Advanced Features

Disney BSDF

Relevant code:

• src/disney.cpp
• include/nori/warp.h
• src/warp.cpp
• src/warptest.cpp

For my first advanced feature, I chose to implement Disney's Principled BSDF. This is a key feature that that can model a wide variety of surfaces, essentially working as a single BSDF that can be used for every object in a scene. This feature has a variety of intuitive parameters that work to create a robust set of surface models rather than be perfectly physically correct. This BSDF also supports image textures for the albedo, as well as bump mapping. In order to use the BSDF, you can include the following inside a mesh in the scene file:

Example Usage:
<bsdf type="disney">
<color name="baseColor" value="1.0, 0.0, 0.0"/>
<float name="metallic" value="0.0"/>
<float name="specular" value="0.0"/>
<float name="specularTint" value="0.0"/>
<float name="roughness" value="0.0"/>
<float name="clearcoat" value="0.0"/>
<float name="clearcoatGloss" value="0.0"/>
<bsdf/>

Note that all the parameters are meant to be in the range \([0, 1]\). Additionally, they each have defaults so you only need to include the parameters you would like to change in the scene description.

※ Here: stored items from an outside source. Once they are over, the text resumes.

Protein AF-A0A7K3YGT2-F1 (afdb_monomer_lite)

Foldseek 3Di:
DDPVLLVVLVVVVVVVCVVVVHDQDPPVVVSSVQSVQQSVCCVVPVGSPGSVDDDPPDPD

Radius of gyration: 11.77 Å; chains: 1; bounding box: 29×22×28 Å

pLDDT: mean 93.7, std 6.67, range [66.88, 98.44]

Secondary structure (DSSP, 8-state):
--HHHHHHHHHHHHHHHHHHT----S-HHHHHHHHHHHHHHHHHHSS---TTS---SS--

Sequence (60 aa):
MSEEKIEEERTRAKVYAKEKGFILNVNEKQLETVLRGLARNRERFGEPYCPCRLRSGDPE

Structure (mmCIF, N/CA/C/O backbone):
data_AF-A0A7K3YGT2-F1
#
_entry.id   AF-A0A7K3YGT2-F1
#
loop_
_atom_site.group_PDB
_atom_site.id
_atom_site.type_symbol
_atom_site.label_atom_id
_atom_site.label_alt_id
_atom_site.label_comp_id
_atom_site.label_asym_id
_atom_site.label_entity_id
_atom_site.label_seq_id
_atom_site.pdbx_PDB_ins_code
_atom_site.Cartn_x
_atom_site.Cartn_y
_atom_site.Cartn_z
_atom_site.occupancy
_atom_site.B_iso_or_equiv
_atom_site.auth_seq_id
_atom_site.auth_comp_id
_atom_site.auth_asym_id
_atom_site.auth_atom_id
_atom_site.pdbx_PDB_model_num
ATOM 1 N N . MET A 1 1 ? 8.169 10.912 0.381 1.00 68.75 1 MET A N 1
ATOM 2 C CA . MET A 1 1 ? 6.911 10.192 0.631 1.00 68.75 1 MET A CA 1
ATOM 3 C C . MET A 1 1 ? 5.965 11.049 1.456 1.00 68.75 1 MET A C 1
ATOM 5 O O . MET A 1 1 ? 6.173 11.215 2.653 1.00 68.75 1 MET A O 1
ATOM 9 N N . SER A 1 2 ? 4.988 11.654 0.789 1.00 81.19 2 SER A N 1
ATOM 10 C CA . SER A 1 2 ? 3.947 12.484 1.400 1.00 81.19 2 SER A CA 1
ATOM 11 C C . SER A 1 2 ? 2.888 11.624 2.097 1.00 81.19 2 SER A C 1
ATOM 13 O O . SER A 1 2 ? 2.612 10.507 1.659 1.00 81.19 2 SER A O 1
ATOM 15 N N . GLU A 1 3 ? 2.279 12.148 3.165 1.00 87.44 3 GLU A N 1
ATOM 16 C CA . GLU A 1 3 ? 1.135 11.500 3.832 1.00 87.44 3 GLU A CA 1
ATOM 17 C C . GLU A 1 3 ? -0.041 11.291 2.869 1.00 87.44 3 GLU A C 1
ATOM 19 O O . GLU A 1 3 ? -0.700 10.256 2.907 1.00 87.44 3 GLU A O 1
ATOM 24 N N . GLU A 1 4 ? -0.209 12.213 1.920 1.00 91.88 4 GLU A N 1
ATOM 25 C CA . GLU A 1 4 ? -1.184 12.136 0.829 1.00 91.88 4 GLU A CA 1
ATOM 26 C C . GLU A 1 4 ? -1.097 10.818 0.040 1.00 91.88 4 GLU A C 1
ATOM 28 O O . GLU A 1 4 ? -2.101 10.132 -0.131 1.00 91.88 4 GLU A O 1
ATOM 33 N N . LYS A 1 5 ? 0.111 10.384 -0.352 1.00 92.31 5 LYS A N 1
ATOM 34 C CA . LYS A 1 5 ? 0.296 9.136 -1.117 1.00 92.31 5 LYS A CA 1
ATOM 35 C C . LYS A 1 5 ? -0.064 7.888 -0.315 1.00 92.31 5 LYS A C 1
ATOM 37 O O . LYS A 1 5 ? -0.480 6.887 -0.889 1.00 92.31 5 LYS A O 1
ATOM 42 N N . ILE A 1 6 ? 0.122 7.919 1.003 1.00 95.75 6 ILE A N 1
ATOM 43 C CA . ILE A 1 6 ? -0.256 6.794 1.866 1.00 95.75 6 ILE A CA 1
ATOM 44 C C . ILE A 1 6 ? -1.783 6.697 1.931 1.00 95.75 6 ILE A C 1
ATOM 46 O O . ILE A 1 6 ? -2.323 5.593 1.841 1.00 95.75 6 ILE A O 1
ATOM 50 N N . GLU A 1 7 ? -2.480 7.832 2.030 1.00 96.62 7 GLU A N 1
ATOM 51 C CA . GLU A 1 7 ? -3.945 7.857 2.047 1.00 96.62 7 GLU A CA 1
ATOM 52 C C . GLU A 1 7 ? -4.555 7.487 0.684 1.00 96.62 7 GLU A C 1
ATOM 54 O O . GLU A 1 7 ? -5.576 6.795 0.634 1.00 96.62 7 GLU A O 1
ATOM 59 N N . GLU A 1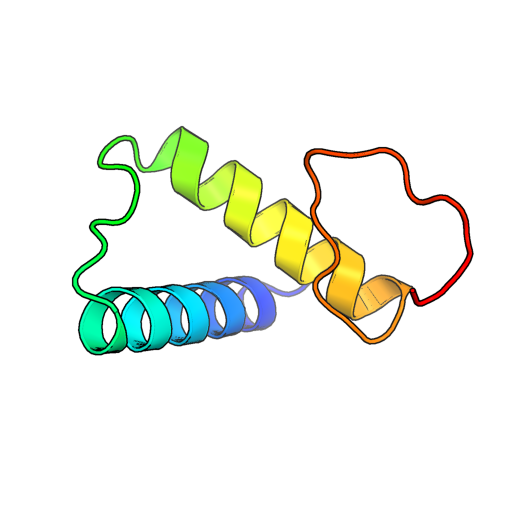 8 ? -3.903 7.842 -0.428 1.00 96.38 8 GLU A N 1
ATOM 60 C CA . GLU A 1 8 ? -4.279 7.342 -1.757 1.00 96.38 8 GLU A CA 1
ATOM 61 C C . GLU A 1 8 ? -4.226 5.810 -1.825 1.00 96.38 8 GLU A C 1
ATOM 63 O O . GLU A 1 8 ? -5.197 5.167 -2.237 1.00 96.38 8 GLU A O 1
ATOM 68 N N . GLU A 1 9 ? -3.113 5.204 -1.394 1.00 96.94 9 GLU A N 1
ATOM 69 C CA . GLU A 1 9 ? -2.975 3.744 -1.374 1.00 96.94 9 GLU A CA 1
ATOM 70 C C . GLU A 1 9 ? -3.973 3.103 -0.398 1.00 96.94 9 GLU A C 1
ATOM 72 O O . GLU A 1 9 ? -4.531 2.042 -0.690 1.00 96.94 9 GLU A O 1
ATOM 77 N N . ARG A 1 10 ? -4.288 3.770 0.723 1.00 97.56 10 ARG A N 1
ATOM 78 C CA . ARG A 1 10 ? -5.329 3.323 1.661 1.00 97.56 10 ARG A CA 1
ATOM 79 C C . ARG A 1 10 ? -6.708 3.317 1.011 1.00 97.56 10 ARG A C 1
ATOM 81 O O . ARG A 1 10 ? -7.457 2.350 1.165 1.00 97.56 10 ARG A O 1
ATOM 88 N N . THR A 1 11 ? -7.038 4.374 0.277 1.00 97.94 11 THR A N 1
ATOM 89 C CA . THR A 1 11 ? -8.308 4.504 -0.442 1.00 97.94 11 THR A CA 1
ATOM 90 C C . THR A 1 11 ? -8.425 3.434 -1.524 1.00 97.94 11 THR A C 1
ATOM 92 O O . THR A 1 11 ? -9.424 2.712 -1.556 1.00 97.94 11 THR A O 1
ATOM 95 N N . ARG A 1 12 ? -7.377 3.241 -2.338 1.00 97.19 12 ARG A N 1
ATOM 96 C CA . ARG A 1 12 ? -7.315 2.160 -3.338 1.00 97.19 12 ARG A CA 1
ATOM 97 C C . ARG A 1 12 ? -7.500 0.784 -2.708 1.00 97.19 12 ARG A C 1
ATOM 99 O O . ARG A 1 12 ? -8.314 0.002 -3.193 1.00 97.19 12 ARG A O 1
ATOM 106 N N . ALA A 1 13 ? -6.792 0.500 -1.614 1.00 97.50 13 ALA A N 1
ATOM 107 C CA . ALA A 1 13 ? -6.884 -0.779 -0.919 1.00 97.50 13 ALA A CA 1
ATOM 108 C C . ALA A 1 13 ? -8.299 -1.041 -0.380 1.00 97.50 13 ALA A C 1
ATOM 110 O O . ALA A 1 13 ? -8.803 -2.154 -0.514 1.00 97.50 13 ALA A O 1
ATOM 111 N N . LYS A 1 14 ? -8.971 -0.024 0.178 1.00 97.94 14 LYS A N 1
ATOM 112 C CA . LYS A 1 14 ? -10.361 -0.134 0.654 1.00 97.94 14 LYS A CA 1
ATOM 113 C C . LYS A 1 14 ? -11.348 -0.413 -0.476 1.00 97.94 14 LYS A C 1
ATOM 115 O O . LYS A 1 14 ? -12.208 -1.277 -0.316 1.00 97.94 14 LYS A O 1
ATOM 120 N N . VAL A 1 15 ? -11.234 0.308 -1.593 1.00 98.31 15 VAL A N 1
ATOM 121 C CA . VAL A 1 15 ? -12.097 0.102 -2.768 1.00 98.31 15 VAL A CA 1
ATOM 122 C C . VAL A 1 15 ? -11.909 -1.313 -3.305 1.00 98.31 15 VAL A C 1
AT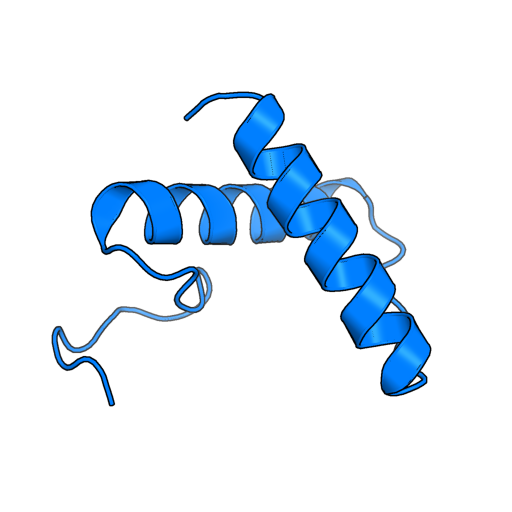OM 124 O O . VAL A 1 15 ? -12.879 -2.060 -3.391 1.00 98.31 15 VAL A O 1
ATOM 127 N N . TYR A 1 16 ? -10.661 -1.720 -3.541 1.00 97.94 16 TYR A N 1
ATOM 128 C CA . TYR A 1 16 ? -10.345 -3.050 -4.053 1.00 97.94 16 TYR A CA 1
ATOM 129 C C . TYR A 1 16 ? -10.813 -4.167 -3.110 1.00 97.94 16 TYR A C 1
ATOM 131 O O . TYR A 1 16 ? -11.396 -5.158 -3.549 1.00 97.94 16 TYR A O 1
ATOM 139 N N . ALA A 1 17 ? -10.613 -3.998 -1.800 1.00 98.06 17 ALA A N 1
ATOM 140 C CA . ALA A 1 17 ? -11.083 -4.955 -0.808 1.00 98.06 17 ALA A CA 1
ATOM 141 C C . ALA A 1 17 ? -12.613 -5.087 -0.832 1.00 98.06 17 ALA A C 1
ATOM 143 O O . ALA A 1 17 ? -13.126 -6.203 -0.868 1.00 98.06 17 ALA A O 1
ATOM 144 N N . LYS A 1 18 ? -13.343 -3.967 -0.909 1.00 98.06 18 LYS A N 1
ATOM 145 C CA . LYS A 1 18 ? -14.808 -3.966 -1.013 1.00 98.06 18 LYS A CA 1
ATOM 146 C C . LYS A 1 18 ? -15.297 -4.654 -2.289 1.00 98.06 18 LYS A C 1
ATOM 148 O O . LYS A 1 18 ? -16.208 -5.472 -2.216 1.00 98.06 18 LYS A O 1
ATOM 153 N N . GLU A 1 19 ? -14.694 -4.351 -3.435 1.00 98.44 19 GLU A N 1
ATOM 154 C CA . GLU A 1 19 ? -15.060 -4.944 -4.730 1.00 98.44 19 GLU A CA 1
ATOM 155 C C . GLU A 1 19 ? -14.823 -6.457 -4.781 1.00 98.44 19 GLU A C 1
ATOM 157 O O . GLU A 1 19 ? -15.549 -7.176 -5.466 1.00 98.44 19 GLU A O 1
ATOM 162 N N . LYS A 1 20 ? -13.808 -6.947 -4.063 1.00 98.06 20 LYS A N 1
ATOM 163 C CA . LYS A 1 20 ? -13.423 -8.365 -4.049 1.00 98.06 20 LYS A CA 1
ATOM 164 C C . LYS A 1 20 ? -13.935 -9.143 -2.836 1.00 98.06 20 LYS A C 1
ATOM 166 O O . LYS A 1 20 ? -13.707 -10.346 -2.761 1.00 98.06 20 LYS A O 1
ATOM 171 N N . GLY A 1 21 ? -14.613 -8.487 -1.893 1.00 97.81 21 GLY A N 1
ATOM 172 C CA . GLY A 1 21 ? -15.051 -9.108 -0.640 1.00 97.81 21 GLY A CA 1
ATOM 173 C C . GLY A 1 21 ? -13.900 -9.461 0.310 1.00 97.81 21 GLY A C 1
ATOM 174 O O . GLY A 1 21 ? -14.041 -10.352 1.145 1.00 97.81 21 GLY A O 1
ATOM 175 N N . PHE A 1 22 ? -12.754 -8.791 0.184 1.00 97.88 22 PHE A N 1
ATOM 176 C CA . PHE A 1 22 ? -11.629 -8.949 1.100 1.00 97.88 22 PHE A CA 1
ATOM 177 C C . PHE A 1 22 ? -11.774 -8.046 2.322 1.00 97.88 22 PHE A C 1
ATOM 179 O O . PHE A 1 22 ? -12.401 -6.987 2.283 1.00 97.88 22 PHE A O 1
ATOM 186 N N . ILE A 1 23 ? -11.125 -8.452 3.409 1.00 97.38 23 ILE A N 1
ATOM 187 C CA . ILE A 1 23 ? -11.008 -7.661 4.630 1.00 97.38 23 ILE A CA 1
ATOM 188 C C . ILE A 1 23 ? -9.547 -7.234 4.757 1.00 97.38 23 ILE A C 1
ATOM 190 O O . ILE A 1 23 ? -8.641 -8.066 4.685 1.00 97.38 23 ILE A O 1
ATOM 194 N N . LEU A 1 24 ? -9.313 -5.930 4.919 1.00 97.62 24 LEU A N 1
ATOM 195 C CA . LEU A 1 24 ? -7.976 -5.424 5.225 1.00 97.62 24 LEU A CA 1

Validation and Implementation:

All following images are the results from rendering analytical spheres with an EnvMap Emitter on both Nori and Mitsuba. For each section, all parameters are held at some constant value (may not be default) while the defined parameter varies. The code for these scenes can be found in scenes/val/disney/*/*.xml and scenes/mitsuba/disney/*/*.xml

Base Color:

My implementation of the Disney BSDF is made up of three lobes:

• Diffuse
• Specular
• Clearcoat

The baseColor parameter contributes to both the Diffuse and Specular lobes. We will first begin by looking at the diffuse, which uses a Schlick Fresnel approximation and modifies the grazing retroreflection response to get a specific value determined from roughness. The model is as follows: \[ f_d = \frac{baseColor}{\pi} (1 + (F_{D90} - 1) (1 - \cos \theta_l)^5) (1 + (F_{D90} - 1) (1 - \cos \theta_v)^5) \] where \[ F_{D90} = 0.5 + 2roughness\cos^2{\theta_d} \]
Overall, this parameter is the most fundamental and produces the largest difference as we let it vary:

Specular:

Next, the Specular Lobe is implemented using a standard microfacet model defined by: \[ f_s(\theta_i, \theta_o) = \frac{F(\theta_i)D(\theta_h)G(\theta_i,\theta_o)}{4\cos\theta_i\cos\theta_o} \] In this case, \(F\) is again a Schlick Fresnel approximation of a mix of metallic, specular, baseColor and specularTint parameters. \( D \) is the normal distribution using the Generalized-Trowbridge-Reitz (GTR) distribution: \[ D_{GTR}(\theta_h) = \frac{c}{(\alpha^2 \cos^2\theta_h + \sin^2\theta_h)^\gamma} \] where \( c \) is a normalization constant and \( \alpha \) is the roughness value. For this case in particular, we use the GTR2 distribution with \( \gamma = 2 \) and \( \alpha = roughness^2 \). Finally, the shadowing term \( G \) is modeled by the Smith GGX Distribution. Disney's implementation also includes some remapping of parameters to be more "artistically pleasing". While my implementation follows the distribution, I have not completely remapped the parameters, leading to a slightly different results.
Overall, this model produces intuitive results, increasing the reflectiveness, or specularity, as the parameter increases:

Specular Tint:

As mentioned above, the specularTint parameter is used in the Fresnel Approximation of the Specular Lobe. It is linearly interpolated with the color of the tint calculated with the baseColor and a linearly remapped specular parameter. As you can see below, the color of the reflection leans further towards the base color as the parameter increases.

Roughness:

As also mentioned above, the roughness contributes to both the grazing retroreflection response in the Diffuse Lobe, and the \(\alpha\) term in the GTR2 and Smith GGX distributions. With an effect on both lobes, it is clearly able to decrease the reflectance of the surface as it is increased:

Metallic:

The metallic parameter contributes to both the Diffuse Lobe and the Specular Lobe, working to effectively scale and balance how much the Diffuse Lobe is contributing. In my evaluation of the Disney BSDF, my returned value is: \[ f_{disney} = (1 - metallic) * f_{diffuse} + f_{specular} + clearcoat * f_{clearcoat} \] This means that as the metallic parameter approaches 1, only the Specular and Clearcoat lobes will contribute, leading to a large amount of reflection.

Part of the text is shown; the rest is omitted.